J'ai l'impression que la location de terres dans le Nord de la France par des Belges ou des Néerlandais pose beaucoup de difficultés. Mais je ne suis pas sûr d'avoir tout à fait suivi le problème. Peut-être serait-il utile de disposer d'une définition de l'agriculteur actif. Nous allons l'intégrer dans la consultation en cours auprès des exploitants, à qui nous demandons toujours de se définir. Il serait alors possible d'annoncer qu'aucune aide ne sera versée aux exploitants qui ne respectent pas cette définition de l'agriculteur actif. Cela pourrait permettre de régler cette question. Le règlement « omnibus » dans le domaine de l'agriculture sera achevé et présenté cette semaine. J'espère qu'il pourra entrer en vigueur dès le 1er janvier 2018. Il prévoira qu'aucun soutien ne soit apporté aux exploitants agricoles qui ne respectent pas un certain nombre de critères préalablement définis.

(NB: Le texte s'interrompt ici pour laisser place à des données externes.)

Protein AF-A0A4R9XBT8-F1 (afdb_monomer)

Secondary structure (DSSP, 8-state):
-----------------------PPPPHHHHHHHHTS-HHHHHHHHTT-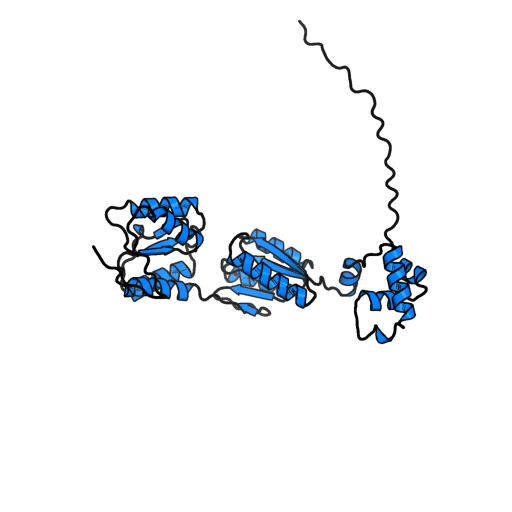HHHHTTS-HHHHHHHHHHHHHTTPPP-HHHHHHHHT---EEEEEES-SSSHHHHHHHHHHHHHHHHTTPEEEEEE-SSHHHHHHHHHHHHTTS-SEEEEE-TTS-HHHHHHHHHHHHHTT--EEEE-SS---TTEEEE---HHHHHHHHHHHHHHTT-SSEEEE--TT-TTSHHHHHHHHHHHHHTPPP-GGGEE--TT-HHHHHHHHHHHHT-SS--SEEEESSHHHHHHHHHHTTTS-------SS-------

Mean predicted aligned error: 13.92 Å

Radius of gyration: 30.52 Å; Cα contacts (8 Å, |Δi|>4): 379; chains: 1; bounding box: 70×86×77 Å

Sequence (304 aa):
MRAKHALSGLQGVEMGESNFNRKKAPTMADVARRAKVSTAAVSYLLSGDSARLKFVGKEARQRILDAVAELNYVQNRTARQLRRRQAERICLLLPRLGVPFSDRIAQDVQSAAALNGFSTIIAAGDTMERMDRIVREIESGLADGVIADWQHLSERDVALLAARLAVAGRPGVIFHPSIEPAGFSVVRQHTGDAVFEALDYLYQAGHRCIAYMLHERAVDGSRLAAYHRFLQARGVPLRADLLIGGAEARKAAFANARALAARKERPTALFAESDLAAVTALHAFGGWPLRTRRHCGHRVWQYR

Nearest PDB structures (foldseek):
  3oqo-assembly1_C  TM=8.261E-01  e=5.174E-14  Bacillus subtilis
  2pue-assembly1_A  TM=8.681E-01  e=4.058E-13  Escherichia coli
  1zvv-assembly2_G-3  TM=7.722E-01  e=1.888E-13  Bacillus subtilis
  5ysz-assembly1_A-2  TM=6.250E-01  e=3.580E-12  Thermobifida fusca YX
  4ry8-assembly1_C  TM=7.837E-01  e=1.313E-04  Pseudothermotoga lettingae TMO

Solvent-accessible surface area (backbone atoms only — not comparable to full-atom values): 17753 Å² total; per-residue (Å²): 137,87,89,81,88,84,91,82,88,87,78,87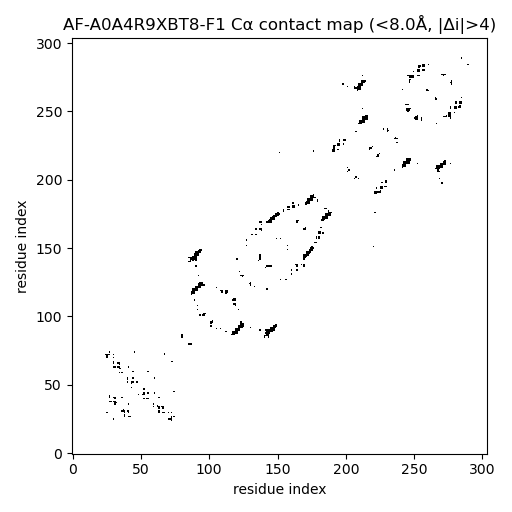,79,82,81,74,83,79,77,78,76,74,72,75,76,66,47,69,63,52,34,11,59,70,35,70,53,52,54,65,56,50,48,30,61,77,66,65,41,69,86,57,34,77,80,50,52,71,70,58,50,51,36,39,53,52,28,30,60,74,58,67,48,70,83,62,60,66,68,48,25,67,75,68,77,43,59,54,21,36,32,39,38,32,49,54,76,94,40,74,68,47,50,49,51,50,51,54,50,39,55,55,31,47,78,70,71,26,44,67,45,82,46,68,35,81,46,70,71,52,41,53,53,53,49,52,43,34,56,74,52,66,21,50,28,38,38,34,54,46,63,86,55,54,65,68,57,49,46,55,55,48,52,52,29,48,76,55,66,31,46,37,40,35,31,36,84,76,71,82,56,82,78,49,48,73,45,69,78,62,56,27,58,56,45,28,52,54,52,47,50,44,40,74,74,69,43,82,43,62,27,40,31,35,41,80,84,41,85,87,34,60,50,52,53,19,50,53,51,42,28,62,76,68,74,46,82,90,53,72,90,37,56,40,58,24,23,83,35,64,70,44,15,27,52,47,38,40,54,48,64,71,39,92,85,51,58,77,42,75,49,50,77,27,69,66,18,43,55,30,27,52,60,47,42,66,90,52,97,70,86,75,84,82,86,81,81,90,81,90,82,88,88,133

pLDDT: mean 81.87, std 20.07, range [23.31, 98.06]

Structure (mmCIF, N/CA/C/O backbone):
data_AF-A0A4R9XBT8-F1
#
_entry.id   AF-A0A4R9XBT8-F1
#
loop_
_atom_site.group_PDB
_atom_site.id
_atom_site.type_symbol
_atom_site.label_atom_id
_atom_site.label_alt_id
_atom_site.label_comp_id
_atom_site.label_asym_id
_atom_site.label_entity_id
_atom_site.label_seq_id
_atom_site.pdbx_PDB_ins_code
_atom_site.Cartn_x
_atom_site.Cartn_y
_atom_site.Cartn_z
_atom_site.occupancy
_atom_site.B_iso_or_equiv
_atom_site.auth_seq_id
_atom_site.auth_comp_id
_atom_site.auth_asym_id
_atom_site.auth_atom_id
_atom_site.pdbx_PDB_model_num
ATOM 1 N N . MET A 1 1 ? 8.417 71.304 7.574 1.00 34.59 1 MET A N 1
ATOM 2 C CA . MET A 1 1 ? 7.311 71.062 6.617 1.00 34.59 1 MET A CA 1
ATOM 3 C C . MET A 1 1 ? 6.832 69.628 6.801 1.00 34.59 1 MET A C 1
ATOM 5 O O . MET A 1 1 ? 7.581 68.714 6.523 1.00 34.59 1 MET A O 1
ATOM 9 N N . ARG A 1 2 ? 5.784 69.449 7.613 1.00 28.95 2 ARG A N 1
ATOM 10 C CA . ARG A 1 2 ? 4.448 68.954 7.214 1.00 28.95 2 ARG A CA 1
ATOM 11 C C . ARG A 1 2 ? 4.406 67.486 6.761 1.00 28.95 2 ARG A C 1
ATOM 13 O O . ARG A 1 2 ? 4.606 67.196 5.594 1.00 28.95 2 ARG A O 1
ATOM 20 N N . ALA A 1 3 ? 3.973 66.631 7.687 1.00 29.27 3 ALA A N 1
ATOM 21 C CA . ALA A 1 3 ? 3.048 65.529 7.419 1.00 29.27 3 ALA A CA 1
ATOM 22 C C . ALA A 1 3 ? 2.208 65.270 8.692 1.00 29.27 3 ALA A C 1
ATOM 24 O O . ALA A 1 3 ? 2.466 64.362 9.472 1.00 29.27 3 ALA A O 1
ATOM 25 N N . LYS A 1 4 ? 1.242 66.164 8.943 1.00 30.36 4 LYS A N 1
ATOM 26 C CA . LYS A 1 4 ? 0.022 65.894 9.727 1.00 30.36 4 LYS A CA 1
ATOM 27 C C . LYS A 1 4 ? -1.112 65.736 8.705 1.00 30.36 4 LYS A C 1
ATOM 29 O O . LYS A 1 4 ? -1.049 66.422 7.690 1.00 30.36 4 LYS A O 1
ATOM 34 N N . HIS A 1 5 ? -2.108 64.907 9.033 1.00 32.41 5 HIS A N 1
ATOM 35 C CA . HIS A 1 5 ? -3.272 64.412 8.261 1.00 32.41 5 HIS A CA 1
ATOM 36 C C . HIS A 1 5 ? -3.082 62.917 7.930 1.00 32.41 5 HIS A C 1
ATOM 38 O O . HIS A 1 5 ? -2.159 62.576 7.210 1.00 32.41 5 HIS A O 1
ATOM 44 N N . ALA A 1 6 ? -3.854 61.959 8.444 1.00 31.09 6 ALA A N 1
ATOM 45 C CA . ALA A 1 6 ? -5.161 62.028 9.079 1.00 31.09 6 ALA A CA 1
ATOM 46 C C . ALA A 1 6 ? -5.317 60.908 10.129 1.00 31.09 6 ALA A C 1
ATOM 48 O O . ALA A 1 6 ? -5.214 59.726 9.819 1.00 31.09 6 ALA A O 1
ATOM 49 N N . LEU A 1 7 ? -5.588 61.315 11.369 1.00 32.97 7 LEU A N 1
ATOM 50 C CA . LEU A 1 7 ? -6.213 60.519 12.422 1.00 32.97 7 LEU A CA 1
ATOM 51 C C . LEU A 1 7 ? -7.576 61.173 12.664 1.00 32.97 7 LEU A C 1
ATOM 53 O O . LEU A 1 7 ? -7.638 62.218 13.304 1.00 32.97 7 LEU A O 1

Le prix de la tonne de beurre atteindra bientôt 7 000 euros. L'OMS n'est peut-être pas étrangère à cette hausse, puisqu'elle affirmait auparavant que ce produit est mauvais pour la santé, avant, il y a deux ans, de changer d'avis… À nous voir, on comprend que nous aimons tous deux le beurre, Monsieur Éric Straumann (sourires.), et voilà qu'il serait bon pour nous ! En fait, comme pour tout aliment, le seul problème c'est la consommation excessive. Les indications de l'OMS ont poussé la demande. Si seulement il pouvait en aller de même pour le lait en poudre…
Nous essayons en tout cas de maintenir le prix du beurre à son bon niveau, alors qu'il faut reconnaître que le prix de la poudre de lait a beaucoup chuté. Je n'envisage donc pas d'intervention sur le marché du beurre, mais peut-être qu'il en faudra une sur celui du lait en poudre.
La question du bioéthanol relève plutôt de mon collègue chargé de l'environnement. Il est vrai que la cible de 7 % a été fixée pour 2030. Mais il faut rappeler que l'objectif réalisé n'est que de 4 %. Avec mon soutien, le commissaire chargé de l'énergie, propose 3,8 % dans la réglementation pour 2030. L'industrie n'a pas été en mesure de fournir les 7 %, mais seulement 4 %. Or, elle continue de mentionner 7 % comme objectif, au lieu de se fonder sur les 4 % obtenus. Entre 3,8 % et 4 %, la différence n'est pas si grande et ouvre la possibilité d'une convergence dans le cours de la procédure législative.
Vous avez raison, il ne sert à rien de faire encore avancer le bioéthanol si l'on considère que les investissements dans le bioéthanol de première génération ont permis de faire émerger un produit qui sera là pour longtemps. Mon conseil est vraiment de s'en tenir aux 4 %, car l'industrie n'a pas réussi à fournir les 7 %. Le secteur du bioéthanol et des biocarburants continuera ainsi à avancer jusqu'à 2030, au moins.